Manejo de plantas tigueras

Importantes fontes de inóculo inicial de fitopatógenos passíveis de transmissão pelas sementes e daqueles transmitidos por meio de insetos-vetores, como os vírus, tigueras são um problema a mais a ser enfrentado p

30.05.2016 | 20:59 (UTC -3)

As plantas tigueras ou voluntárias são aquelas da espécie cultivada, a de interesse econômico, que infestam espontaneamente o cultivo seguinte por ocasião da germinação das sementes de frutos deixados na lavoura após a colheita. Em lavouras de tomateiro, tanto para o segmento industrial como para o segmento de consumo in natura, é comum a ocorrência de tigueras entre as linhas de cultivo e entre as plantas transplantadas na linha de cultivo. Em geral, são observadas em tufos, como resultado de um fruto deixado no campo após a colheita.

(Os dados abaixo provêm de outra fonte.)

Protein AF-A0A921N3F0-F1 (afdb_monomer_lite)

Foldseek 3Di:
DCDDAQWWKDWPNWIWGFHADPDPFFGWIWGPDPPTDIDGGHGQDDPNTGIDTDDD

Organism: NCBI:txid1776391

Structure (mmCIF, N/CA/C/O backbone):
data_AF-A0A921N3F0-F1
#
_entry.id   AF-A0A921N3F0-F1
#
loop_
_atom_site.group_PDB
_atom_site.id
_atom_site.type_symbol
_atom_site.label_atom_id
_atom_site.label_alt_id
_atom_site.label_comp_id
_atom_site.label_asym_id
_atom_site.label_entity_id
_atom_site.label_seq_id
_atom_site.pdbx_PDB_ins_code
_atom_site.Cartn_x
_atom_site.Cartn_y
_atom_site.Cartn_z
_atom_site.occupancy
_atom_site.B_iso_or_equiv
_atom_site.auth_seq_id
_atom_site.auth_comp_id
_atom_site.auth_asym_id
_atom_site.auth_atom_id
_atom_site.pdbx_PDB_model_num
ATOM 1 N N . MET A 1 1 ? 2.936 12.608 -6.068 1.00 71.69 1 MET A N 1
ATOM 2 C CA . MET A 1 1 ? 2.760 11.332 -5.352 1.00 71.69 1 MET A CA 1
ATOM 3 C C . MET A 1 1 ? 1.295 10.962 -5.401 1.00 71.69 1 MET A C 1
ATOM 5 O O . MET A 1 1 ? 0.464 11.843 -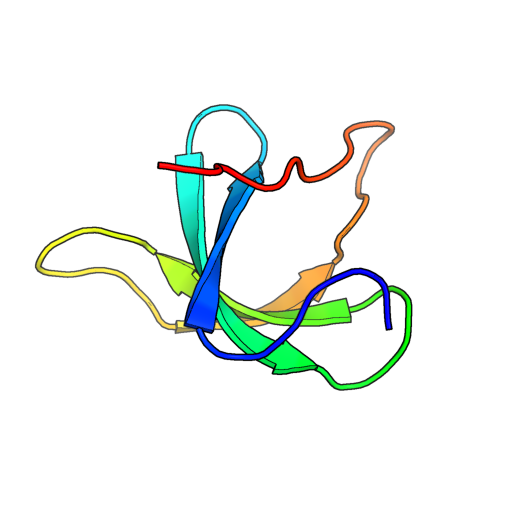5.208 1.00 71.69 1 MET A O 1
ATOM 9 N N . LYS A 1 2 ? 0.998 9.712 -5.765 1.00 84.19 2 LYS A N 1
ATOM 10 C CA . LYS A 1 2 ? -0.367 9.212 -5.979 1.00 84.19 2 LYS A CA 1
ATOM 11 C C . LYS A 1 2 ? -1.158 9.084 -4.671 1.00 84.19 2 LYS A C 1
ATOM 13 O O . LYS A 1 2 ? -2.336 9.417 -4.646 1.00 84.19 2 LYS A O 1
ATOM 18 N N . PHE A 1 3 ? -0.471 8.680 -3.607 1.00 92.62 3 PHE A N 1
ATOM 19 C CA . PHE A 1 3 ? -0.977 8.589 -2.239 1.00 92.62 3 PHE A CA 1
ATOM 20 C C . PHE A 1 3 ? -0.101 9.414 -1.295 1.00 92.62 3 PHE A C 1
ATOM 22 O O . PHE A 1 3 ? 0.935 9.957 -1.702 1.00 92.62 3 PHE A O 1
ATOM 29 N N . LYS A 1 4 ? -0.538 9.531 -0.045 1.00 94.25 4 LYS A N 1
ATOM 30 C CA . LYS A 1 4 ? 0.114 10.272 1.034 1.00 94.25 4 LYS A CA 1
ATOM 31 C C . LYS A 1 4 ? 0.225 9.390 2.272 1.00 94.25 4 LYS A C 1
ATOM 33 O O . LYS A 1 4 ? -0.531 8.443 2.441 1.00 94.25 4 LYS A O 1
ATOM 38 N N . VAL A 1 5 ? 1.162 9.721 3.156 1.00 96.00 5 VAL A N 1
ATOM 39 C CA . VAL A 1 5 ? 1.293 9.035 4.450 1.00 96.00 5 VAL A CA 1
ATOM 40 C C . VAL A 1 5 ? -0.001 9.187 5.254 1.00 96.00 5 VAL A C 1
ATOM 42 O O . VAL A 1 5 ? -0.523 10.297 5.365 1.00 96.00 5 VAL A O 1
ATOM 45 N N . GLY A 1 6 ? -0.490 8.075 5.799 1.00 94.88 6 GLY A N 1
ATOM 46 C CA . GLY A 1 6 ? -1.762 7.965 6.513 1.00 94.88 6 GLY A CA 1
ATOM 47 C C . GLY A 1 6 ? -2.968 7.646 5.625 1.00 94.88 6 GLY A C 1
ATOM 48 O O . GLY A 1 6 ? -4.045 7.387 6.158 1.00 94.88 6 GLY A O 1
ATOM 49 N N . ASP A 1 7 ? -2.821 7.641 4.294 1.00 96.06 7 ASP A N 1
ATOM 50 C CA . ASP A 1 7 ? -3.887 7.169 3.406 1.00 96.06 7 ASP A CA 1
ATOM 51 C C . ASP A 1 7 ? -4.121 5.664 3.619 1.00 96.06 7 ASP A C 1
ATOM 53 O O . ASP A 1 7 ? -3.167 4.887 3.714 1.00 96.06 7 ASP A O 1
ATOM 57 N N . ILE A 1 8 ? -5.391 5.250 3.635 1.00 96.88 8 ILE A N 1
ATOM 58 C CA . ILE A 1 8 ? -5.780 3.837 3.572 1.00 96.88 8 ILE A CA 1
ATOM 59 C C . ILE A 1 8 ? -6.081 3.490 2.117 1.00 96.88 8 ILE A C 1
ATOM 61 O O . ILE A 1 8 ? -6.915 4.133 1.478 1.00 96.88 8 ILE A O 1
ATOM 65 N N . ILE A 1 9 ? -5.400 2.481 1.586 1.00 96.44 9 ILE A N 1
ATOM 66 C CA . ILE A 1 9 ? -5.539 2.023 0.206 1.00 96.44 9 ILE A CA 1
ATOM 67 C C . ILE A 1 9 ? -6.012 0.570 0.153 1.00 96.44 9 ILE A C 1
ATOM 69 O O . ILE A 1 9 ? -5.640 -0.237 0.997 1.00 96.44 9 ILE A O 1
ATOM 73 N N . GLU A 1 10 ? -6.804 0.228 -0.858 1.00 96.19 10 GLU A N 1
ATOM 74 C CA . GLU A 1 10 ? -7.189 -1.147 -1.183 1.00 96.19 10 GLU A CA 1
ATOM 75 C C . GLU A 1 10 ? -6.340 -1.666 -2.345 1.00 96.19 10 GLU A C 1
ATOM 77 O O . GLU A 1 10 ? -6.242 -1.003 -3.382 1.00 96.19 10 GLU A O 1
ATOM 82 N N . PHE A 1 11 ? -5.785 -2.869 -2.208 1.00 95.31 11 PHE A N 1
ATOM 83 C CA . PHE A 1 11 ? -5.150 -3.607 -3.295 1.00 95.31 11 PHE A CA 1
ATOM 84 C C . PHE A 1 11 ? -5.552 -5.082 -3.239 1.00 95.31 11 PHE A C 1
ATOM 86 O O . PHE A 1 11 ? -5.424 -5.718 -2.196 1.00 95.31 11 PHE A O 1
ATOM 93 N N . CYS A 1 12 ? -6.066 -5.627 -4.347 1.00 90.81 12 CYS A N 1
ATOM 94 C CA . CYS A 1 12 ? -6.559 -7.010 -4.432 1.00 90.81 12 CYS A CA 1
ATOM 95 C C . CYS A 1 12 ? -7.554 -7.399 -3.312 1.00 90.81 12 CYS A C 1
ATOM 97 O O . CYS A 1 12 ? -7.563 -8.541 -2.853 1.00 90.81 12 CYS A O 1
ATOM 99 N N . GLY A 1 13 ? -8.390 -6.454 -2.863 1.00 91.25 13 GLY A N 1
ATOM 100 C CA . GLY A 1 13 ? -9.374 -6.670 -1.793 1.00 91.25 13 GLY A CA 1
ATOM 101 C C . GLY A 1 13 ? -8.802 -6.663 -0.370 1.00 91.25 13 GLY A C 1
ATOM 102 O O . GLY A 1 13 ? -9.511 -7.027 0.565 1.00 91.25 13 GLY A O 1
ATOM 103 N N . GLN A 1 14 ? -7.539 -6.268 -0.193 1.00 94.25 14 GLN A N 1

As tiqueras são consideradas como plantas daninhas ou invasoras por não serem desejadas na nova lavoura oriunda da implantação de uma nova espécie cultivada ou até a mesma espécie. As tigueras competem com a cultura de interesse econômico recém-instalada por água, luz, nutrientes e CO2, a exemplo de plantas daninhas comuns como maria-pretinha (Solanum americanum), joá-de-capote (Nicandra physaloides) e leiteiro (Euphorbia heterophylla), facilmente encontradas em lavouras de tomateiro. São também importantes fontes de inóculo inicial de fitopatógenos passíveis de transmissão pelas sementes e daqueles transmitidos por meio de insetos-vetores, como os vírus. Assim, perpetuam os patógenos e insetos-vetores nas lavouras a cada ciclo da cultura hospedeira, mesmo quando essa cultura é rotacionada com cultivos de diferentes espécies de plantas não hospedeiras. Isso porque as sementes das plantas tigueras podem permanecer viáveis no solo, apresentando vários fluxos de emergência no decorrer do tempo.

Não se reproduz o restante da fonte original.